What is being asked » When a line in the listing below contains the word "musculus", return a copy of that line.

Supplied entries »

┏━━

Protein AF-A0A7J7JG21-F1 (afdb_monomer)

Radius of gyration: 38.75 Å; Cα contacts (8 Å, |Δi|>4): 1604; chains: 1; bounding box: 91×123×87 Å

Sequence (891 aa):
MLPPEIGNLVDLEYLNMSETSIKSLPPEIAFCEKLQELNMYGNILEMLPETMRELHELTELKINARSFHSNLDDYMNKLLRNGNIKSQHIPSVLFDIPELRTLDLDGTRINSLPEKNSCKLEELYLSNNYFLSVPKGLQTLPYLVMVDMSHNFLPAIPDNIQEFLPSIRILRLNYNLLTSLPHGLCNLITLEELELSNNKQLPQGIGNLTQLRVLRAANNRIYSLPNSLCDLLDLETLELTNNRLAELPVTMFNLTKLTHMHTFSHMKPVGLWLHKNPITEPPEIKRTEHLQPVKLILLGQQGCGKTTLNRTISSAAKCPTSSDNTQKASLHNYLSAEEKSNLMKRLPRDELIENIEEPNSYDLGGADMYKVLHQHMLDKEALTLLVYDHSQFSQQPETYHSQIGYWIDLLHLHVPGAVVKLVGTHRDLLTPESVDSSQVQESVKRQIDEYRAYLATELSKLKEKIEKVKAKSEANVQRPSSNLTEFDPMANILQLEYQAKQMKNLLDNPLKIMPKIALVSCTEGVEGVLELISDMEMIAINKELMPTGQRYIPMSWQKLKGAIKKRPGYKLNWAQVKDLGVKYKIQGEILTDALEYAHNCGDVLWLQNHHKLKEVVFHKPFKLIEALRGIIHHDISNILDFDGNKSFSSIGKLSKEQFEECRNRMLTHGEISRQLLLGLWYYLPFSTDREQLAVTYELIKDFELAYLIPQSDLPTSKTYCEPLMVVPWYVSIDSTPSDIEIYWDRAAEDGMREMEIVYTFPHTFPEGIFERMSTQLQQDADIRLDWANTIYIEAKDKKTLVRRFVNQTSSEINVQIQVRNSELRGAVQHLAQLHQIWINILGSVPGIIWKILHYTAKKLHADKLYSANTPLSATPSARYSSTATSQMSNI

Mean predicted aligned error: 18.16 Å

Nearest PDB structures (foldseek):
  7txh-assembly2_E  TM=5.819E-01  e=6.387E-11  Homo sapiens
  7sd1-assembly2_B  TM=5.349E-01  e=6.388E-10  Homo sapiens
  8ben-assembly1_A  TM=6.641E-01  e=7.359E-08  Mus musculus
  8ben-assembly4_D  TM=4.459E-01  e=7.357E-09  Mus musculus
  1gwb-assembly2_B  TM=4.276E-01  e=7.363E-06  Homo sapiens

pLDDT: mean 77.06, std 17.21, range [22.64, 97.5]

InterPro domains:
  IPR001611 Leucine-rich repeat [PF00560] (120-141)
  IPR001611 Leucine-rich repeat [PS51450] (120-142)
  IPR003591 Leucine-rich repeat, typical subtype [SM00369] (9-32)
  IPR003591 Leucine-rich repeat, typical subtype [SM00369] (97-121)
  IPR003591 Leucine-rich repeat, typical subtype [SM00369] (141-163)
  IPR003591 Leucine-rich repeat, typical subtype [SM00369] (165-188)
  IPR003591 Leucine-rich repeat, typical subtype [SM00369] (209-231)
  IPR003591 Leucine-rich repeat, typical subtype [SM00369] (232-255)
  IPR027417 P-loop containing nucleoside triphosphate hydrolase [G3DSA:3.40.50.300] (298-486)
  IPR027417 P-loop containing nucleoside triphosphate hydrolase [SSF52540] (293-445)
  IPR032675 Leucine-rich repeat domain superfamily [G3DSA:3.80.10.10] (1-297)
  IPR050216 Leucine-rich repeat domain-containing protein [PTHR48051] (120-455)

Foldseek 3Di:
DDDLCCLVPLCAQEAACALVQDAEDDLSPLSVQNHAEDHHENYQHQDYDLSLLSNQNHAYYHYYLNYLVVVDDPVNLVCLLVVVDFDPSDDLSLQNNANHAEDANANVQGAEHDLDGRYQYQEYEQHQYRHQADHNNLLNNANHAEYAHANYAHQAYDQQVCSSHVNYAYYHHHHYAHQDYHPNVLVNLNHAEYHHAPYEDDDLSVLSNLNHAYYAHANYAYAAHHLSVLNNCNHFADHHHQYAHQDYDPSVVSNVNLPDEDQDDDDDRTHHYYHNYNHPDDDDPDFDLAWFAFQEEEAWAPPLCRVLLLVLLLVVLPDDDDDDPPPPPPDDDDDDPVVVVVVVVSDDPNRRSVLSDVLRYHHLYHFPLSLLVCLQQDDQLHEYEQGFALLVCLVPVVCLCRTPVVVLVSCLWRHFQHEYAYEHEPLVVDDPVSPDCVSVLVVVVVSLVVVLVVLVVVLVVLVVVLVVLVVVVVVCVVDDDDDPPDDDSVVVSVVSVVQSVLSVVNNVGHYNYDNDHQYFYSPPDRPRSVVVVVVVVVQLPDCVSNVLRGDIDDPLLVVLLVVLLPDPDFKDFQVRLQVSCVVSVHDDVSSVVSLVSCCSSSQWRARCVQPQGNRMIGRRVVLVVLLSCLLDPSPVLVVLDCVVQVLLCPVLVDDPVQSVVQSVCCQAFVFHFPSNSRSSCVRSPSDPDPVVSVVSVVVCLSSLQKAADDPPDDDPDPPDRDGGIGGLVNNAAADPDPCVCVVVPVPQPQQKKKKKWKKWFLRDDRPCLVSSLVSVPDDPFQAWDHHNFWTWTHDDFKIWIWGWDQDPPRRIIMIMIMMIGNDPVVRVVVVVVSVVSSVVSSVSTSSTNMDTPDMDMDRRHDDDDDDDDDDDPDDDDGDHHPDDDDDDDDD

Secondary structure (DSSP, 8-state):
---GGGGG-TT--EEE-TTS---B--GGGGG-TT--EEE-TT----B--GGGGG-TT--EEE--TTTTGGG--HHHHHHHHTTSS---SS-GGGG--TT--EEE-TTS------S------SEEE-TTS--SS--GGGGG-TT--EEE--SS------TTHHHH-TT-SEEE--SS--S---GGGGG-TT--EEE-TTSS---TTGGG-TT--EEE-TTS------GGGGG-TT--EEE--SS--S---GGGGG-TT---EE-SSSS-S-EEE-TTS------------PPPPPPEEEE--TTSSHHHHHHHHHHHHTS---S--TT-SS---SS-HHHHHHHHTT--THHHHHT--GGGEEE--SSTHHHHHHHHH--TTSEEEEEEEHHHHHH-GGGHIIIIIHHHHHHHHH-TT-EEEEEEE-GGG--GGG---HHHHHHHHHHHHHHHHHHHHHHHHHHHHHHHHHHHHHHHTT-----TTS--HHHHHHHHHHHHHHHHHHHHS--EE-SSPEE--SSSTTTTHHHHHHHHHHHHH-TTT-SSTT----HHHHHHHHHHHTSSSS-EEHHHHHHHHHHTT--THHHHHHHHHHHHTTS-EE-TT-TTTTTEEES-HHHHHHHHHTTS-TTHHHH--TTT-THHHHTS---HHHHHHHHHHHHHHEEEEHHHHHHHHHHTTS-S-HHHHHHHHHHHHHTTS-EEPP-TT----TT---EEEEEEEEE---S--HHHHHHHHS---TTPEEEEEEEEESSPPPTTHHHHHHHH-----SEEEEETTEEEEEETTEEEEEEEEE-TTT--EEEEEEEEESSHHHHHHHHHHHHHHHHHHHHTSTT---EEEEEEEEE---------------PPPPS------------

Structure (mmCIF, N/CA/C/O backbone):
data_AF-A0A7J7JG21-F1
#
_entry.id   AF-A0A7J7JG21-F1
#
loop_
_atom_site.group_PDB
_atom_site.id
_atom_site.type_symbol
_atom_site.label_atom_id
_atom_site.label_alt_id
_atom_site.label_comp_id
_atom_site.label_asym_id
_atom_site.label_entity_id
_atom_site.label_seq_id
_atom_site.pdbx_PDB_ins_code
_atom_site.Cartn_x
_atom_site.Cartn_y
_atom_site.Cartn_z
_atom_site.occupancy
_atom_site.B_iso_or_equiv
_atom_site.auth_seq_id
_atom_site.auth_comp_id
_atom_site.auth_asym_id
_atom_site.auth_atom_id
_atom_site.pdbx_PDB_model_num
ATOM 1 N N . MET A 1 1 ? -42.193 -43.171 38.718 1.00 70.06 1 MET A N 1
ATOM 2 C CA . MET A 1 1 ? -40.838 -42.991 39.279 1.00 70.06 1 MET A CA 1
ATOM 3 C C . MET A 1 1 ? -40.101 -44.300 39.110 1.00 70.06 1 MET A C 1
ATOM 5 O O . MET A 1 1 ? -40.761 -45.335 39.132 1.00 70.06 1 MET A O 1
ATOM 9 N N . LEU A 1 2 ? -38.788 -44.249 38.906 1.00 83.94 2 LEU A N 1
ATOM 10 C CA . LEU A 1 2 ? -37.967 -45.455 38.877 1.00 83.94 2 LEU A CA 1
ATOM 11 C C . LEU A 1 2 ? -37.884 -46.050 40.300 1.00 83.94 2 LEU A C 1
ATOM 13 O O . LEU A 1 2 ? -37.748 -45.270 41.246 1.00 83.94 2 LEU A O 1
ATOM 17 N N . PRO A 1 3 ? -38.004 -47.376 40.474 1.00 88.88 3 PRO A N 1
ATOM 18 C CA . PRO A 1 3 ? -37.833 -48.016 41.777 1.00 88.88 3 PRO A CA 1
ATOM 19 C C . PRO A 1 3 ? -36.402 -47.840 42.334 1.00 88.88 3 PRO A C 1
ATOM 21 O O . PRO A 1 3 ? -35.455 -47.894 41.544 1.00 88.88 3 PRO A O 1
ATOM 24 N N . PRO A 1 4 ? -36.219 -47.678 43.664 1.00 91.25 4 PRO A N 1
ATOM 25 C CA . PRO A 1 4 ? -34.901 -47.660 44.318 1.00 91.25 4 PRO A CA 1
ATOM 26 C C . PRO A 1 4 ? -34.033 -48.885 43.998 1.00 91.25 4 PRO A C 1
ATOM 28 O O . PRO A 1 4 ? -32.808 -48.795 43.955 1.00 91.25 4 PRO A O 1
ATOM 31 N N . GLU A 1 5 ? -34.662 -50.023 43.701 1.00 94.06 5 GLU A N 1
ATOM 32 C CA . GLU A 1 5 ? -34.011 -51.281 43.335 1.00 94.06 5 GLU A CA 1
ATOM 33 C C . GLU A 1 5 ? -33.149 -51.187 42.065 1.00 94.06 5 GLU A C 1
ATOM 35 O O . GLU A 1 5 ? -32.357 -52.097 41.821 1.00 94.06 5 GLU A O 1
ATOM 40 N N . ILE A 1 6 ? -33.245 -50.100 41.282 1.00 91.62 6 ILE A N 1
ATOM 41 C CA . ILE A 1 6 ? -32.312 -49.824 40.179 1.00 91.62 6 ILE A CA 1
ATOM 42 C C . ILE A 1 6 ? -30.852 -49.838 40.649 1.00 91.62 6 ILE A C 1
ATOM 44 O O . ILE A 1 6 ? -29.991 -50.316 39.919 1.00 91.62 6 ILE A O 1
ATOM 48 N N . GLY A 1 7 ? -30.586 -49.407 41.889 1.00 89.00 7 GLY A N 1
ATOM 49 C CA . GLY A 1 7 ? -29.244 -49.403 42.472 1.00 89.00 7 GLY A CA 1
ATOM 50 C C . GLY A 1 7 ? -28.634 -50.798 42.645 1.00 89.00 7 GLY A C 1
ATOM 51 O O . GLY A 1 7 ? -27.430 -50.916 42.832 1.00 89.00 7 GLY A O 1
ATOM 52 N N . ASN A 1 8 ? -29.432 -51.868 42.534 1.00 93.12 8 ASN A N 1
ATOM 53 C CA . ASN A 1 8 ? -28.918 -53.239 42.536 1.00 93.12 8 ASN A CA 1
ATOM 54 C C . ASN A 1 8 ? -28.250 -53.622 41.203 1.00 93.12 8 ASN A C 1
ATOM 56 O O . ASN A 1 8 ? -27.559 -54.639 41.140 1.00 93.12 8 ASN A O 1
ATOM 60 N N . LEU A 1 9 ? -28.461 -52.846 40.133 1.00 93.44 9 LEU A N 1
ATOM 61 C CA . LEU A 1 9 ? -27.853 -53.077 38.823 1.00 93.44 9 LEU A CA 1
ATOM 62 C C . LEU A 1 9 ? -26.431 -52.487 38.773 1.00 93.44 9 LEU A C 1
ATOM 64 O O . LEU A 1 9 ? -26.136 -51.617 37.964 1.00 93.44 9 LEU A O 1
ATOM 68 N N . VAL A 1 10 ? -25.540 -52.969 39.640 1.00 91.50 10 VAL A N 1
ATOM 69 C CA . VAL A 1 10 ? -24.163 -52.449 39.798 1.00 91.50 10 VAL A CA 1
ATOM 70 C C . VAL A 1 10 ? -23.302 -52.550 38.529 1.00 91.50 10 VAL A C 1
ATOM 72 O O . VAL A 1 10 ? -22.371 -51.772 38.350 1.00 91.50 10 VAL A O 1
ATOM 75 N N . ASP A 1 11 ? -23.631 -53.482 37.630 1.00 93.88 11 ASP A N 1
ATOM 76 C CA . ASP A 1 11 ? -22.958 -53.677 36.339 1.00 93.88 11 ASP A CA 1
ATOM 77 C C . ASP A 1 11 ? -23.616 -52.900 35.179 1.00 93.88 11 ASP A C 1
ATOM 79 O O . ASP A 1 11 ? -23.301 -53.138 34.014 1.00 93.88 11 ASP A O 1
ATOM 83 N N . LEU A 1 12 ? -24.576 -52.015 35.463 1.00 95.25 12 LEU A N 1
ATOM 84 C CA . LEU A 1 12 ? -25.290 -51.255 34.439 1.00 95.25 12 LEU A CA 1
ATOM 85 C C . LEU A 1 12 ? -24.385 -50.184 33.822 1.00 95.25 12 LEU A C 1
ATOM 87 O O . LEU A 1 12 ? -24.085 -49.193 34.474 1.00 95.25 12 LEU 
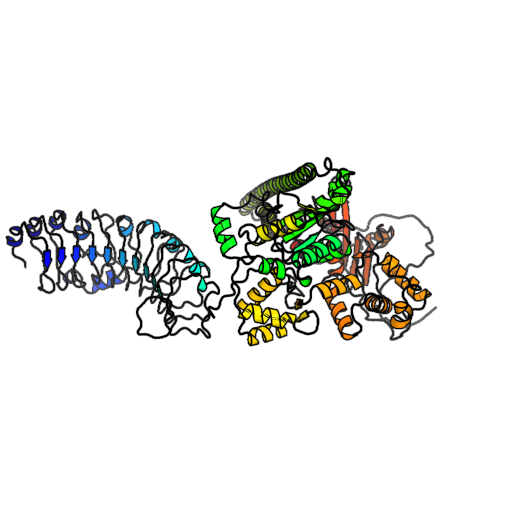A O 1
ATOM 91 N N . GLU A 1 13 ? -24.015 -50.360 32.553 1.00 95.81 13 GLU A N 1
ATOM 92 C CA . GLU A 1 13 ? -23.175 -49.410 31.803 1.00 95.81 13 GLU A CA 1
ATOM 93 C C . GLU A 1 13 ? -23.987 -48.365 31.021 1.00 95.81 13 GLU A C 1
ATOM 95 O O . GLU A 1 13 ? -23.569 -47.218 30.872 1.00 95.81 13 GLU A O 1
ATOM 100 N N . TYR A 1 14 ? -25.178 -48.730 30.543 1.00 95.88 14 TYR A N 1
ATOM 101 C CA . TYR A 1 14 ? -26.011 -47.879 29.689 1.00 95.88 14 TYR A CA 1
ATOM 102 C C . TYR A 1 14 ? -27.464 -47.944 30.141 1.00 95.88 14 TYR A C 1
ATOM 104 O O . TYR A 1 14 ? -28.067 -49.021 30.193 1.00 95.88 14 TYR A O 1
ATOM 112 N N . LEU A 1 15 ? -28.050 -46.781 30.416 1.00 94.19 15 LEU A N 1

┗━━

Result for this task »
  8ben-assembly1_A  TM=6.641E-01  e=7.359E-08  Mus musculus
  8ben-assembly4_D  TM=4.459E-01  e=7.357E-09  Mus musculus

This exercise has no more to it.